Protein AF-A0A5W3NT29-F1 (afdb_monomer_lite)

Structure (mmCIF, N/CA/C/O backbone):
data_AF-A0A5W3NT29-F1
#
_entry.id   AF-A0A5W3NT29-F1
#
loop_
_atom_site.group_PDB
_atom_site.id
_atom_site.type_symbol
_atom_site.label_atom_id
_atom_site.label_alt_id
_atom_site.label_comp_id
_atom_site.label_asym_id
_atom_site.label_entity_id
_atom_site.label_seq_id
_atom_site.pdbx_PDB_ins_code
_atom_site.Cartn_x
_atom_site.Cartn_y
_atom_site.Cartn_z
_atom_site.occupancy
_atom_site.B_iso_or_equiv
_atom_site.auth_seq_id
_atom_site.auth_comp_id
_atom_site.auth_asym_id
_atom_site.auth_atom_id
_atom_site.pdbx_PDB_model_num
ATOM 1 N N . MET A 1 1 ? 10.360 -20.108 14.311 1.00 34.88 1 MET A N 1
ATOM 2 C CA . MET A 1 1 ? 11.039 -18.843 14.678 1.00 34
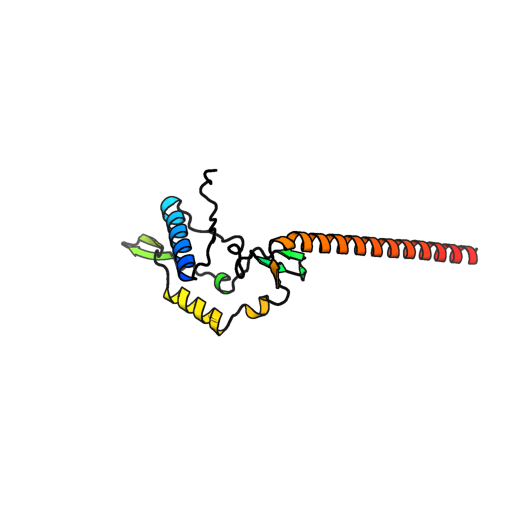.88 1 MET A CA 1
ATOM 3 C C . MET A 1 1 ? 10.076 -17.997 15.500 1.00 34.88 1 MET A C 1
ATOM 5 O O . MET A 1 1 ? 9.003 -17.691 14.994 1.00 34.88 1 MET A O 1
ATOM 9 N N . LYS A 1 2 ? 10.409 -17.667 16.757 1.00 41.06 2 LYS A N 1
ATOM 10 C CA . LYS A 1 2 ? 9.653 -16.673 17.538 1.00 41.06 2 LYS A CA 1
ATOM 11 C C . LYS A 1 2 ? 9.957 -15.300 16.932 1.00 41.06 2 LYS A C 1
ATOM 13 O O . LYS A 1 2 ? 11.117 -14.900 16.912 1.00 41.06 2 LYS A O 1
ATOM 18 N N . LYS A 1 3 ? 8.953 -14.649 16.342 1.00 40.16 3 LYS A N 1
ATOM 19 C CA . LYS A 1 3 ? 9.113 -13.323 15.732 1.00 40.16 3 LYS A CA 1
ATOM 20 C C . LYS A 1 3 ? 9.334 -12.286 16.832 1.00 40.16 3 LYS A C 1
ATOM 22 O O . LYS A 1 3 ? 8.661 -12.334 17.858 1.00 40.16 3 LYS A O 1
ATOM 27 N N . LEU A 1 4 ? 10.301 -11.398 16.613 1.00 35.25 4 LEU A N 1
ATOM 28 C CA . LEU A 1 4 ? 10.589 -10.273 17.500 1.00 35.25 4 LEU A CA 1
ATOM 29 C C . LEU A 1 4 ? 9.386 -9.303 17.536 1.00 35.25 4 LEU A C 1
ATOM 31 O O . LEU A 1 4 ? 8.739 -9.121 16.498 1.00 35.25 4 LEU A O 1
ATOM 35 N N . PRO A 1 5 ? 9.093 -8.667 18.687 1.00 36.12 5 PRO A N 1
ATOM 36 C CA . PRO A 1 5 ? 8.096 -7.604 18.765 1.00 36.12 5
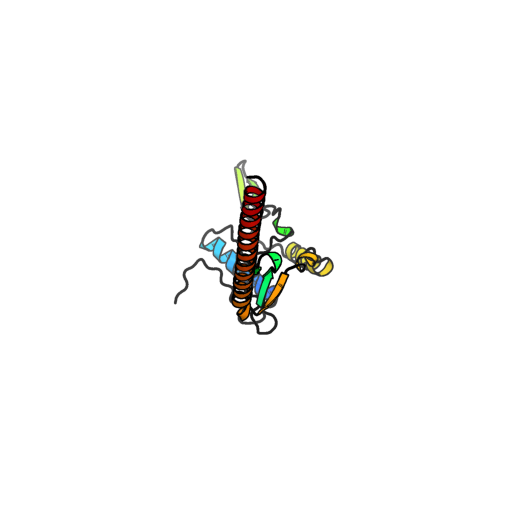 PRO A CA 1
ATOM 37 C C . PRO A 1 5 ? 8.541 -6.414 17.901 1.00 36.12 5 PRO A C 1
ATOM 39 O O . PRO A 1 5 ? 9.700 -6.010 17.967 1.00 36.12 5 PRO A O 1
ATOM 42 N N . GLY A 1 6 ? 7.638 -5.872 17.077 1.00 38.12 6 GLY A N 1
ATOM 43 C CA . GLY A 1 6 ? 7.888 -4.652 16.292 1.00 38.12 6 GLY A CA 1
ATOM 44 C C . GLY A 1 6 ? 7.599 -4.743 14.790 1.00 38.12 6 GLY A C 1
ATOM 45 O O . GLY A 1 6 ? 7.640 -3.724 14.108 1.00 38.12 6 GLY A O 1
ATOM 46 N N . SER A 1 7 ? 7.261 -5.922 14.258 1.00 40.50 7 SER A N 1
ATOM 47 C CA . SER A 1 7 ? 6.683 -6.032 12.908 1.00 40.50 7 SER A CA 1
ATOM 48 C C . SER A 1 7 ? 5.178 -6.266 13.013 1.00 40.50 7 SER A C 1
ATOM 50 O O . SER A 1 7 ? 4.736 -7.318 13.472 1.00 40.50 7 SER A O 1
ATOM 52 N N . LEU A 1 8 ? 4.388 -5.266 12.613 1.00 51.09 8 LEU A N 1
ATOM 53 C CA . LEU A 1 8 ? 2.945 -5.413 12.457 1.00 51.09 8 LEU A CA 1
ATOM 54 C C . LEU A 1 8 ? 2.681 -6.205 11.175 1.00 51.09 8 LEU A C 1
ATOM 56 O O . LEU A 1 8 ? 2.558 -5.640 10.091 1.00 51.09 8 LEU A O 1
ATOM 60 N N . GLU A 1 9 ? 2.660 -7.529 11.281 1.00 54.03 9 GLU A N 1
ATOM 61 C CA . GLU A 1 9 ? 2.336 -8.399 10.155 1.00 54.03 9 GLU A CA 1
ATOM 62 C C . GLU A 1 9 ? 0.914 -8.935 10.322 1.00 54.03 9 GLU A C 1
ATOM 64 O O . GLU A 1 9 ? 0.683 -9.954 10.973 1.00 54.03 9 GLU A O 1
ATOM 69 N N . ILE A 1 10 ? -0.056 -8.241 9.728 1.00 58.03 10 ILE A N 1
ATOM 70 C CA . ILE A 1 10 ? -1.426 -8.745 9.617 1.00 58.03 10 ILE A CA 1
ATOM 71 C C . ILE A 1 10 ? -1.457 -9.715 8.434 1.00 58.03 10 ILE A C 1
ATOM 73 O O . ILE A 1 10 ? -1.631 -9.318 7.281 1.00 58.03 10 ILE A O 1
ATOM 77 N N . LYS A 1 11 ? -1.239 -11.003 8.717 1.00 58.53 11 LYS A N 1
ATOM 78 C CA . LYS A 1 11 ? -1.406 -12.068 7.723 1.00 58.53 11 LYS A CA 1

§ **Work required**:
None of the images should be copied, but every entry must be given again exactly.

§ **Exercise response**:
Protein AF-A0A5W3NT29-F1 (afdb_monomer_lite)

Structure (mmCIF, N/CA/C/O backbone):
data_AF-A0A5W3NT29-F1
#
_entry.id   AF-A0A5W3NT29-F1
#
loop_
_atom_site.group_PDB
_atom_site.id
_atom_site.type_symbol
_atom_site.label_atom_id
_atom_site.label_alt_id
_atom_site.label_comp_id
_atom_site.label_asym_id
_atom_site.label_entity_id
_atom_site.label_seq_id
_atom_site.pdbx_PDB_ins_code
_atom_site.Cartn_x
_atom_site.Cartn_y
_atom_site.Cartn_z
_atom_site.occupancy
_atom_site.B_iso_or_equiv
_atom_site.auth_seq_id
_atom_site.auth_comp_id
_atom_site.auth_asym_id
_atom_site.auth_atom_id
_atom_site.pdbx_PDB_model_num
ATOM 1 N N . MET A 1 1 ? 10.360 -20.108 14.311 1.00 34.88 1 MET A N 1
ATOM 2 C CA . MET A 1 1 ? 11.039 -18.843 14.678 1.00 34
.88 1 MET A CA 1
ATOM 3 C C . MET A 1 1 ? 10.076 -17.997 15.500 1.00 34.88 1 MET A C 1
ATOM 5 O O . MET A 1 1 ? 9.003 -17.691 14.994 1.00 34.88 1 MET A O 1
ATOM 9 N N . LYS A 1 2 ? 10.409 -17.667 16.757 1.00 41.06 2 LYS A N 1
ATOM 10 C CA . LYS A 1 2 ? 9.653 -16.673 17.538 1.00 41.06 2 LYS A CA 1
ATOM 11 C C . LYS A 1 2 ? 9.957 -15.300 16.932 1.00 41.06 2 LYS A C 1
ATOM 13 O O . LYS A 1 2 ? 11.117 -14.900 16.912 1.00 41.06 2 LYS A O 1
ATOM 18 N N . LYS A 1 3 ? 8.953 -14.649 16.342 1.00 40.16 3 LYS A N 1
ATOM 19 C CA . LYS A 1 3 ? 9.113 -13.323 15.732 1.00 40.16 3 LYS A CA 1
ATOM 20 C C . LYS A 1 3 ? 9.334 -12.286 16.832 1.00 40.16 3 LYS A C 1
ATOM 22 O O . LYS A 1 3 ? 8.661 -12.334 17.858 1.00 40.16 3 LYS A O 1
ATOM 27 N N . LEU A 1 4 ? 10.301 -11.398 16.613 1.00 35.25 4 LEU A N 1
ATOM 28 C CA . LEU A 1 4 ? 10.589 -10.273 17.500 1.00 35.25 4 LEU A CA 1
ATOM 29 C C . LEU A 1 4 ? 9.386 -9.303 17.536 1.00 35.25 4 LEU A C 1
ATOM 31 O O . LEU A 1 4 ? 8.739 -9.121 16.498 1.00 35.25 4 LEU A O 1
ATOM 35 N N . PRO A 1 5 ? 9.093 -8.667 18.687 1.00 36.12 5 PRO A N 1
ATOM 36 C CA . PRO A 1 5 ? 8.096 -7.604 18.765 1.00 36.12 5
 PRO A CA 1
ATOM 37 C C . PRO A 1 5 ? 8.541 -6.414 17.901 1.00 36.12 5 PRO A C 1
ATOM 39 O O . PRO A 1 5 ? 9.700 -6.010 17.967 1.00 36.12 5 PRO A O 1
ATOM 42 N N . GLY A 1 6 ? 7.638 -5.872 17.077 1.00 38.12 6 GLY A N 1
ATOM 43 C CA . GLY A 1 6 ? 7.888 -4.652 16.292 1.00 38.12 6 GLY A CA 1
ATOM 44 C C . GLY A 1 6 ? 7.599 -4.743 14.790 1.00 38.12 6 GLY A C 1
ATOM 45 O O . GLY A 1 6 ? 7.640 -3.724 14.108 1.00 38.12 6 GLY A O 1
ATOM 46 N N . SER A 1 7 ? 7.261 -5.922 14.258 1.00 40.50 7 SER A N 1
ATOM 47 C CA . SER A 1 7 ? 6.683 -6.032 12.908 1.00 40.50 7 SER A CA 1
ATOM 48 C C . SER A 1 7 ? 5.178 -6.266 13.013 1.00 40.50 7 SER A C 1
ATOM 50 O O . SER A 1 7 ? 4.736 -7.318 13.472 1.00 40.50 7 SER A O 1
ATOM 52 N N . LEU A 1 8 ? 4.388 -5.266 12.613 1.00 51.09 8 LEU A N 1
ATOM 53 C CA . LEU A 1 8 ? 2.945 -5.413 12.457 1.00 51.09 8 LEU A CA 1
ATOM 54 C C . LEU A 1 8 ? 2.681 -6.205 11.175 1.00 51.09 8 LEU A C 1
ATOM 56 O O . LEU A 1 8 ? 2.558 -5.640 10.091 1.00 51.09 8 LEU A O 1
ATOM 60 N N . GLU A 1 9 ? 2.660 -7.529 11.281 1.00 54.03 9 GLU A N 1
ATOM 61 C CA . GLU A 1 9 ? 2.336 -8.399 10.155 1.00 54.03 9 GLU A CA 1
ATOM 62 C C . GLU A 1 9 ? 0.914 -8.935 10.322 1.00 54.03 9 GLU A C 1
ATOM 64 O O . GLU A 1 9 ? 0.683 -9.954 10.973 1.00 54.03 9 GLU A O 1
ATOM 69 N N . ILE A 1 10 ? -0.056 -8.241 9.728 1.00 58.03 10 ILE A N 1
ATOM 70 C CA . ILE A 1 10 ? -1.426 -8.745 9.617 1.00 58.03 10 ILE A CA 1
ATOM 71 C C . ILE A 1 10 ? -1.457 -9.715 8.434 1.00 58.03 10 ILE A C 1
ATOM 73 O O . ILE A 1 10 ? -1.631 -9.318 7.281 1.00 58.03 10 ILE A O 1
ATOM 77 N N . LYS A 1 11 ? -1.239 -11.003 8.717 1.00 58.53 11 LYS A N 1
ATOM 78 C CA . LYS A 1 11 ? -1.406 -12.068 7.723 1.00 58.53 11 LYS A CA 1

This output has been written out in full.